Dana Gram: That blink meant he can’t wait to lick it.[Kellyanne Conway leaves the stage]
So, we’re going to take a few questions and Conan is going to meet with president Trump to explain the situation in Syria. You, ma’am?[Cut to Heidi Gardner in audience]
Heidi Gardner: Hi, Conan, thank you for your service.[Cut to Dana Gram and the dog] [Dog grunting]
Dana Gram: “It’s my honor, I do this job for two reasons; one, I love my country, and two, belly rubs.”[Cut to Heidi Gardner in audience]
Heidi Gardner: I just wanted to ask, who’s a good boy? Are you a good boy?[Cut to Dana Gram and the dog]
Are you my good little boy?[Dog grunting]
Dana Gram: “Seriously, with all due respect, I’m a trained military assassin, not some basic labradoodle.” That’s on you.[Cut to Heidi Gardner in audience]
Heidi Gardner: You’re right, I apologize.[Cut to Dana Gram and the dog]
Dana Gram: “Apology accepted.” You, sir.[Cut to Mikey in the audience]
Mikey: Yes, you were involved in a terrorist raid. Was that scary for you?[Cut to Dana Gram and the dog] [The dog barks]
Dana Gram: “A little, sure, but it could have been worse. The terrorists had guns and explosives but at least they don’t have vacuum cleaners.” Yes, you ma’am?[Cut to Melissa in the audience]
Melissa: How does it feel to be getting all the credit for killing Baghdadi? Right.[Cut to Dana Gram and the dog] [The dog barks]
Dana Gram: “Honestly, it was team effort from day one. It’s been, “I sniff your ass, you sniff mine.”[Cut to Melissa in the audience]
Melissa: And how has your life changed now that you’re a hero?[Cut to Dana Gram and the dog] [The dog barks]
Dana Gram: What can I say? Honestly, I’m drowning in the bitches.” You ma’am.[Cut to Ego in the audience]
Ego: What do you feel about the so-called whistle-blower in the white house?[Cut to Dana Gram and the dog] [The dog grunts]
Dana Gram: “I think we need to find out who the whistle-blower is because that sound is driving him crazy.” Next question, please. Wait, actually I’m going to have a sip of water, [The dog drinks water using a glass] I think you, ma’am.[Cut to Aidy in the audience]
Aidy: I was just on dog twitter and reading some stories about you. Any of them true?[Cut to Dana Gram and the dog] [The dog grunts]
Dana Gram: He says, “Okay, I should come clean about something. Ten years ago at a Halloween party, I dressed up as a cat. I did not mean to appropriate feline culture or put on cat face. I also apologize for last Halloween when I dressed as a chocolate lab.”[Cut to Aidy in the audience]
Aidy: Okay, but what about the video of you that’s just come out?[Cut to Dana Gram and the dog] [The dog grunts]
Dana Gram: “Oh, right, there’s a video of me barking at a black mailman, but I swear it wasn’t a bout race. Because I don’t see color. Literally I’m color-blind. Oh, and every day for the past years, I’ve humped someone’s leg without consent. For that I apologize.”[Cut to Kenan in the audience]

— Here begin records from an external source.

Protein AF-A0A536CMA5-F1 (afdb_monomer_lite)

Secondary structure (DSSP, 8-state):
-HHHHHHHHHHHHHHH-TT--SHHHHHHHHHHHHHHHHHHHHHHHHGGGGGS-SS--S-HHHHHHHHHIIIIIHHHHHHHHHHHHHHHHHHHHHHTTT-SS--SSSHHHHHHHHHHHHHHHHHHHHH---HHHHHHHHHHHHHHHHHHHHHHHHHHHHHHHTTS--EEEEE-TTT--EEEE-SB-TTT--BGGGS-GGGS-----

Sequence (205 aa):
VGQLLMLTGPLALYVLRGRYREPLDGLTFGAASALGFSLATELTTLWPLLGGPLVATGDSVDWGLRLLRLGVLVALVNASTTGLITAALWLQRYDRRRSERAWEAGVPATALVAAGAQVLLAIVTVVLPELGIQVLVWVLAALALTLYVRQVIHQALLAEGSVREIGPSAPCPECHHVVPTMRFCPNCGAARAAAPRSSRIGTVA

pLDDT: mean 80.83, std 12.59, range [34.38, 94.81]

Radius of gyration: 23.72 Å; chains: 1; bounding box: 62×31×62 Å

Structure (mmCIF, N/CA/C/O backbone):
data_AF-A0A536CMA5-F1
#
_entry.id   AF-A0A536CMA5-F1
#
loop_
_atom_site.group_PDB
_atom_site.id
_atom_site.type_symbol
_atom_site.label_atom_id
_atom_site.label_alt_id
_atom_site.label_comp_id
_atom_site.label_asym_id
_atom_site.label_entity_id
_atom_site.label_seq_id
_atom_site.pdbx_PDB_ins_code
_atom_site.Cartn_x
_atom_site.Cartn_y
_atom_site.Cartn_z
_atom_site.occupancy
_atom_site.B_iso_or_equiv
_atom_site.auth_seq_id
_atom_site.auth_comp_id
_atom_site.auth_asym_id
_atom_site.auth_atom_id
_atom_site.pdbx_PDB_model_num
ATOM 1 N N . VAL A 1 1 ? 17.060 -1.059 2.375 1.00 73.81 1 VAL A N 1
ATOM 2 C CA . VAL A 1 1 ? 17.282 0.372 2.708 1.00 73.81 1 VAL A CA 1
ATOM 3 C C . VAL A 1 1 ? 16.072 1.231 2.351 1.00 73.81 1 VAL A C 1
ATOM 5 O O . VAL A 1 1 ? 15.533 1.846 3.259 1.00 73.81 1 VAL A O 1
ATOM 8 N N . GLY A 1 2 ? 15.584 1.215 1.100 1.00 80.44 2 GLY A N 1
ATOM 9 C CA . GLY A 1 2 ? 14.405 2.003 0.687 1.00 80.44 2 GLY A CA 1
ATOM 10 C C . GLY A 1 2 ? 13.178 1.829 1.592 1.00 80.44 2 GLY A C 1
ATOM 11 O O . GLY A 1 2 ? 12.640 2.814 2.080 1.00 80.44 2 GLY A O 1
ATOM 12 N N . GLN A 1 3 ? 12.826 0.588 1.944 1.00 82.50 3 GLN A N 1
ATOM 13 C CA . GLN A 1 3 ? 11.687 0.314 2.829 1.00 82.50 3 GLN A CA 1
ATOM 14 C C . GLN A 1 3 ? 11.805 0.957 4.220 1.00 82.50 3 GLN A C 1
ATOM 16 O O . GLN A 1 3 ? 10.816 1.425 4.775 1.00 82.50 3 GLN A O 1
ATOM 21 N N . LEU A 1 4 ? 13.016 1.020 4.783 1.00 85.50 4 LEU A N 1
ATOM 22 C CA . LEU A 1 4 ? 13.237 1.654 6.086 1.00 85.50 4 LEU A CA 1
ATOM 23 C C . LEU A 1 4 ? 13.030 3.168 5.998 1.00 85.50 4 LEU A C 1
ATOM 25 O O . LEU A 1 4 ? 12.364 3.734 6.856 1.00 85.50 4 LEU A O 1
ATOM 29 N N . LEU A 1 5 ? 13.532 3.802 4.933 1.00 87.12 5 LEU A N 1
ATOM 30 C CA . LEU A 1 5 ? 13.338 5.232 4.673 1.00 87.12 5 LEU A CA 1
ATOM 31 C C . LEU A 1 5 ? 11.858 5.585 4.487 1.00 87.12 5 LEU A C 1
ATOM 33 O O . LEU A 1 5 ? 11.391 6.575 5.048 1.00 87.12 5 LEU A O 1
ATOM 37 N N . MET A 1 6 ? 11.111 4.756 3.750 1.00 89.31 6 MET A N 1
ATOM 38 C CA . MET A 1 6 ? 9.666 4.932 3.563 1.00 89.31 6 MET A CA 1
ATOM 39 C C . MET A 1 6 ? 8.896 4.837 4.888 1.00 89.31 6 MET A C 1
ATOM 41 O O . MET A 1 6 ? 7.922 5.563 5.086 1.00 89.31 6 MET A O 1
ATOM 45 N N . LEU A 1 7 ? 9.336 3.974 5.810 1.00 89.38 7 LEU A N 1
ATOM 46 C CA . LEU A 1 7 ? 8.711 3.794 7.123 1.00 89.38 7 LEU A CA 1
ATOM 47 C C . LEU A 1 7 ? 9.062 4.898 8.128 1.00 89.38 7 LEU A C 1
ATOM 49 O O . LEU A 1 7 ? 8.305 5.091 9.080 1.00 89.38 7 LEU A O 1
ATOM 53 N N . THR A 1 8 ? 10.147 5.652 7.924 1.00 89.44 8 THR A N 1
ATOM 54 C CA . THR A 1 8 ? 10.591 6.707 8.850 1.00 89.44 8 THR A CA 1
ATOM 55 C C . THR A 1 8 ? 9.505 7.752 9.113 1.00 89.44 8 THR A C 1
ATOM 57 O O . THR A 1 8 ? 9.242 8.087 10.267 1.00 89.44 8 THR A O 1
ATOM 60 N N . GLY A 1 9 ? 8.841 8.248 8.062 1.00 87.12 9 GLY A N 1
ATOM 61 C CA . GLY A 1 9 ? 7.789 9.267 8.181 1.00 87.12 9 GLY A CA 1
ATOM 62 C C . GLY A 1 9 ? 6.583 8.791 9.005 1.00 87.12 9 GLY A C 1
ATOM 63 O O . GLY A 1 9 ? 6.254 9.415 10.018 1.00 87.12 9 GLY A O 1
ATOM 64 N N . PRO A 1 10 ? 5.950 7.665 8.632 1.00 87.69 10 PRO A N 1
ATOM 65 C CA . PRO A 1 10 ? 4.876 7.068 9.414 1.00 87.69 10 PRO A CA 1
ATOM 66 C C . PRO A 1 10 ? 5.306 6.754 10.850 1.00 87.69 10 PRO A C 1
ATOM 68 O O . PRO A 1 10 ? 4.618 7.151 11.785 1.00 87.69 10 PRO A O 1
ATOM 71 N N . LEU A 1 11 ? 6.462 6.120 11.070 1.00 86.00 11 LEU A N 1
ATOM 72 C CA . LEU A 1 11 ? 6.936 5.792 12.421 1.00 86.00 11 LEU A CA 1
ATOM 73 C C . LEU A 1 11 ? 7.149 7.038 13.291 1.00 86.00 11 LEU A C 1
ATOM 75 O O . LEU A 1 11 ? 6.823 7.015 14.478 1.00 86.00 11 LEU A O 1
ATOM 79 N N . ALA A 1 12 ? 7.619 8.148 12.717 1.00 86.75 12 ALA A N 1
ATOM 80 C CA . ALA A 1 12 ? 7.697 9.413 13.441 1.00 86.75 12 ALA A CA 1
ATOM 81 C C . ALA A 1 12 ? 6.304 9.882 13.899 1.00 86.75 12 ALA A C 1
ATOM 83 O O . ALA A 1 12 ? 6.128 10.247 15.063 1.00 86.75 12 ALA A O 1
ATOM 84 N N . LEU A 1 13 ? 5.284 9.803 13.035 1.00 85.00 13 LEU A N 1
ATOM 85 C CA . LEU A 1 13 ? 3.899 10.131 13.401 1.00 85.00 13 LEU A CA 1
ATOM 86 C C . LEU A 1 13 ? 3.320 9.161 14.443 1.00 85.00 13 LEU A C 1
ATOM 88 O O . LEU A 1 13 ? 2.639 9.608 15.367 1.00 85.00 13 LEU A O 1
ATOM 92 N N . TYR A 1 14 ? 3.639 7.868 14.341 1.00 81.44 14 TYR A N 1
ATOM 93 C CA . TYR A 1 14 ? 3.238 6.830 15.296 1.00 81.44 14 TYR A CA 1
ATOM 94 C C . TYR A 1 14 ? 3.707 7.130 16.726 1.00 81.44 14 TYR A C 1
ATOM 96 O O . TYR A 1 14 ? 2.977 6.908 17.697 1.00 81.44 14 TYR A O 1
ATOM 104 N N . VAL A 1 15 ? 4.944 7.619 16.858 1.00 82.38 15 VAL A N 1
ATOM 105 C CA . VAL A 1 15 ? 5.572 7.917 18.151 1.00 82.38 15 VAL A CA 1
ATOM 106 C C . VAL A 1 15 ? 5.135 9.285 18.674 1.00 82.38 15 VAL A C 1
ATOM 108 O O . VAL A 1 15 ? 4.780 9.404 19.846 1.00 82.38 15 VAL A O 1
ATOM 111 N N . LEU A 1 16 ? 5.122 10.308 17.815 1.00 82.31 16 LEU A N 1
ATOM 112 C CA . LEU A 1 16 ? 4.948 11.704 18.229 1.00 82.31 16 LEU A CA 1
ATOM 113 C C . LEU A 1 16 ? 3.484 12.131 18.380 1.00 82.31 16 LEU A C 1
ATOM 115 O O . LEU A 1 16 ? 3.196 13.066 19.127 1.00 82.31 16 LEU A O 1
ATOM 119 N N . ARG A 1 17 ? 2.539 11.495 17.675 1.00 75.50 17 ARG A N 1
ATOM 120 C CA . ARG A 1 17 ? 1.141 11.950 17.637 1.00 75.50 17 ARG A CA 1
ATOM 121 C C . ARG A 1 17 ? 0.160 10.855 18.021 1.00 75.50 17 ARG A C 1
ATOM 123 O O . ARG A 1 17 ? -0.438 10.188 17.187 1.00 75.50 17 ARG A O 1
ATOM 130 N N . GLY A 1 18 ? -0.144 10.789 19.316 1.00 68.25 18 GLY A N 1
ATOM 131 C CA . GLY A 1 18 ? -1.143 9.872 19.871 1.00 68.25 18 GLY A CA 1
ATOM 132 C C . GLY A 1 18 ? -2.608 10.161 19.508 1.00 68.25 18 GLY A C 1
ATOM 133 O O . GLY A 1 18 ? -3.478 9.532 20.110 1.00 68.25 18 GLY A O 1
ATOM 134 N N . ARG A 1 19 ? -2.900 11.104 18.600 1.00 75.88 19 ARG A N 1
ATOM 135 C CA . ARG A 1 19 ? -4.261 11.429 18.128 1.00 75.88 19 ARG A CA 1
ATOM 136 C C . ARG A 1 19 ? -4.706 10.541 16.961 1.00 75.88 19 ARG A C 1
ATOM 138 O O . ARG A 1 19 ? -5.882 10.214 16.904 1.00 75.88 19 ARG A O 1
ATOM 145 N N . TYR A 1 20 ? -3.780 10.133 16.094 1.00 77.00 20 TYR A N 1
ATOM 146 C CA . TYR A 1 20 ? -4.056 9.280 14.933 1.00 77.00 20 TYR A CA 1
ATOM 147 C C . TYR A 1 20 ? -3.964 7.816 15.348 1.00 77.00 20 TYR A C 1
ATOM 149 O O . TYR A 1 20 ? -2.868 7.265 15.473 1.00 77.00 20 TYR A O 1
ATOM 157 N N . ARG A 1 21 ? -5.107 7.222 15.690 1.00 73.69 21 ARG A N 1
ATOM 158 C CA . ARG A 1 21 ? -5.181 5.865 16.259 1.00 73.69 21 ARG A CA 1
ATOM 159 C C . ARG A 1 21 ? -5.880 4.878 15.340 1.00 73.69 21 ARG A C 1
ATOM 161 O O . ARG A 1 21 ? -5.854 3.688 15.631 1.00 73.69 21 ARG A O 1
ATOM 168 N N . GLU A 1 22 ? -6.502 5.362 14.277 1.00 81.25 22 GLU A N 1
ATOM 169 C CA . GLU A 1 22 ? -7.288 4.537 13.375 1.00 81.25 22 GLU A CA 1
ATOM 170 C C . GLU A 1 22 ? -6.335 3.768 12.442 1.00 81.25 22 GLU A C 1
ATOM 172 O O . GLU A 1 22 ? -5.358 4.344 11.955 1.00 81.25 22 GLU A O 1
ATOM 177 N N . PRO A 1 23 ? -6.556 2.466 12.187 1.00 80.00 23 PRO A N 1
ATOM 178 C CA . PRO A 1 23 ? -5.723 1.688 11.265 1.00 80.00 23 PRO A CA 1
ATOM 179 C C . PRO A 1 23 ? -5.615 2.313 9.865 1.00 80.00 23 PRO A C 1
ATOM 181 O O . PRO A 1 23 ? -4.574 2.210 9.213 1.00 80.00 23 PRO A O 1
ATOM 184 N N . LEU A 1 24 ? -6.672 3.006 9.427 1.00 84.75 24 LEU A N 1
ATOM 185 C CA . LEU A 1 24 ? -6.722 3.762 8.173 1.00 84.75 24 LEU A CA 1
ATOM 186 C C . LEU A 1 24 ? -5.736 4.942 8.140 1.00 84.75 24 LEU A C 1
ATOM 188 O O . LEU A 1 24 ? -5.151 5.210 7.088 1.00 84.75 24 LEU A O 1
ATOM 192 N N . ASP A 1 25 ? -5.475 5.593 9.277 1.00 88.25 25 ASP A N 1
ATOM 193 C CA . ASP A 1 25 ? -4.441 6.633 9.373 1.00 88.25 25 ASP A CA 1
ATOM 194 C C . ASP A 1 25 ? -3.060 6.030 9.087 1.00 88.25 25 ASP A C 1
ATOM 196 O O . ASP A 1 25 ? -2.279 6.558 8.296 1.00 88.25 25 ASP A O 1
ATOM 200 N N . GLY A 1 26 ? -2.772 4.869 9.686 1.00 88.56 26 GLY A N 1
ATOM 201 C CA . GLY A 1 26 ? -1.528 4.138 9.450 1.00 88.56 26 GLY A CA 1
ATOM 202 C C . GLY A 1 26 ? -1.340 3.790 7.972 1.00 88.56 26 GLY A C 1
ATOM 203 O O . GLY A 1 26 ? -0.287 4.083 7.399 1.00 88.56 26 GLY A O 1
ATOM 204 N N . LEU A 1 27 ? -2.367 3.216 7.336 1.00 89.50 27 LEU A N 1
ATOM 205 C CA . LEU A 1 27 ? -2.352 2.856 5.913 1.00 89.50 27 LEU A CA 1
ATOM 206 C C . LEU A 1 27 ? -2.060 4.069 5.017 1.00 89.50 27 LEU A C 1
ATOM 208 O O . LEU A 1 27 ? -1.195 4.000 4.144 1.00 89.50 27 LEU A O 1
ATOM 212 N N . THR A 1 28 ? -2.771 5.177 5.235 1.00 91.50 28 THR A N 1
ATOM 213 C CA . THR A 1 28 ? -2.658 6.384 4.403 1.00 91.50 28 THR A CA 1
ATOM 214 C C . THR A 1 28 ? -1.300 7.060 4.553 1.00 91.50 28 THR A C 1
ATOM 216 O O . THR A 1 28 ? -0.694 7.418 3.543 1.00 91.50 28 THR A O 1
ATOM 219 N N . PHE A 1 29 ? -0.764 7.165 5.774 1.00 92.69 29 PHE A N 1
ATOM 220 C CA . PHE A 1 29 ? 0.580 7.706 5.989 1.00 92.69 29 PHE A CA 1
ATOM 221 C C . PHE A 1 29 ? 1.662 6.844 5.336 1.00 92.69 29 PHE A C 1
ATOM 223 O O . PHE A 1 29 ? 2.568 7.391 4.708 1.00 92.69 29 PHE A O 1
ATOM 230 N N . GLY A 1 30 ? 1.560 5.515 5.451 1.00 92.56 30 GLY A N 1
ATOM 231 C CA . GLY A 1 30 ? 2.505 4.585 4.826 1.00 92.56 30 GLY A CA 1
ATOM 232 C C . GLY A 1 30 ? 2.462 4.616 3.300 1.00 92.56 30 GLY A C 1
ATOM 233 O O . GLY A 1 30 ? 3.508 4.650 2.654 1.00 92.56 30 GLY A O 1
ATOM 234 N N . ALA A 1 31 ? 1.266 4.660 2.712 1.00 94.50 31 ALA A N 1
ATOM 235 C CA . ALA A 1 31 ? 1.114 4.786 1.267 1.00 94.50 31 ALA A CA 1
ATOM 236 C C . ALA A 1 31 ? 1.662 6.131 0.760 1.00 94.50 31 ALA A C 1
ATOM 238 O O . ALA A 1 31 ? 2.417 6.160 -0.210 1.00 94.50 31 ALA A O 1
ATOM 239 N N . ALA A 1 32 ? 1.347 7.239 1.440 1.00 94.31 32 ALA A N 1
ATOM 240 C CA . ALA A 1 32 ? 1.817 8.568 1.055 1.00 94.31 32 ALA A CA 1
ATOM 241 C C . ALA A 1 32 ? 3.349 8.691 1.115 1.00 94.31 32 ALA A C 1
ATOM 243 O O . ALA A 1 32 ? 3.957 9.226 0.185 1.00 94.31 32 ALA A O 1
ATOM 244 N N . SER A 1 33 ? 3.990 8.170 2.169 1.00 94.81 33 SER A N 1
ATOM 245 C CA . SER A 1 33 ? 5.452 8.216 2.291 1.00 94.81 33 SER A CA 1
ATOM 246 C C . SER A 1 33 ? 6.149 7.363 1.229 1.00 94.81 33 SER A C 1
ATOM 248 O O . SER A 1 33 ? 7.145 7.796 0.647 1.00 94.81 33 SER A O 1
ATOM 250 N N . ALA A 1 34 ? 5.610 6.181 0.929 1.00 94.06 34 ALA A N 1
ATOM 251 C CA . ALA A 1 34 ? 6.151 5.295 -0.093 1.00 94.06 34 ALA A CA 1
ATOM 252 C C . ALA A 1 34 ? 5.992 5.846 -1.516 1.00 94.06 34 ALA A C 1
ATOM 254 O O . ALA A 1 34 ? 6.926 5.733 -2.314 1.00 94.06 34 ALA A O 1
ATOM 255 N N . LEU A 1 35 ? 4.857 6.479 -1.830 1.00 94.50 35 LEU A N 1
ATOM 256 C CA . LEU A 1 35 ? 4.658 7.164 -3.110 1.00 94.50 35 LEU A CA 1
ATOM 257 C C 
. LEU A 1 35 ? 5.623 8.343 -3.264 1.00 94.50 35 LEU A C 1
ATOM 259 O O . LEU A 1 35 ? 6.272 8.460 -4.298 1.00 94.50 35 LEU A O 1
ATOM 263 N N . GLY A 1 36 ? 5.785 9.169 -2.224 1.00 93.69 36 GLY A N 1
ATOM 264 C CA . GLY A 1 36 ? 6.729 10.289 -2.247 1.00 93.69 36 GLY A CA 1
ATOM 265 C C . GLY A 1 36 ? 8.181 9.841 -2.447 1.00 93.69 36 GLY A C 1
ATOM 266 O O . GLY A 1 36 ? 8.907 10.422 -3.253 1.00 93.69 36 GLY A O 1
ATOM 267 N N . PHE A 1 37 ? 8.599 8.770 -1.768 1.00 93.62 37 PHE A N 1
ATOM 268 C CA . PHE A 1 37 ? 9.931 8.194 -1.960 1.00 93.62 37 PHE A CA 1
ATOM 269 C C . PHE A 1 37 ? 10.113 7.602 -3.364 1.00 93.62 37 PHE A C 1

Kenan: If I could throw in a silly question, who do you think won Halloween?[Cut to Dana Gram and the dog] [The dog grunts]
Dana Gram: “To me, Heidi Klum always wins Halloween but this year I have to go with Kylie Jenner, she became Marilyn. And speaking of costumes, what is the janky fake medal that the president put on my neck, it has a picture of a paw on it. What the hell is that? You don’t give humans a medal with a foot on it.” “Anyway, that’s my time, god bless America. Scooter, if you’re watching, daddy loves you, now go to bed. And the same goes for Pickle, Rocket, Billy, Shamrock.”[Kyllyanne Conway walks in]
Kyllyanne Conway: Thank you so much, Conan. We also have a human that was involved in the raid.[Chris walks in and stand beside the doe]
Does anyone have any questions for him?[Cut to the reporters who are silent and have no questions.] [Cut to the stage]
Chris: Okay, thank you for your time.
Kyllyanne Conway: Yes, and thank you, all of you. Now this dog has to go meet president Trump and then he has to testify against presidents Trump. He was on the Ukraine call too. Mmm-kay, good night.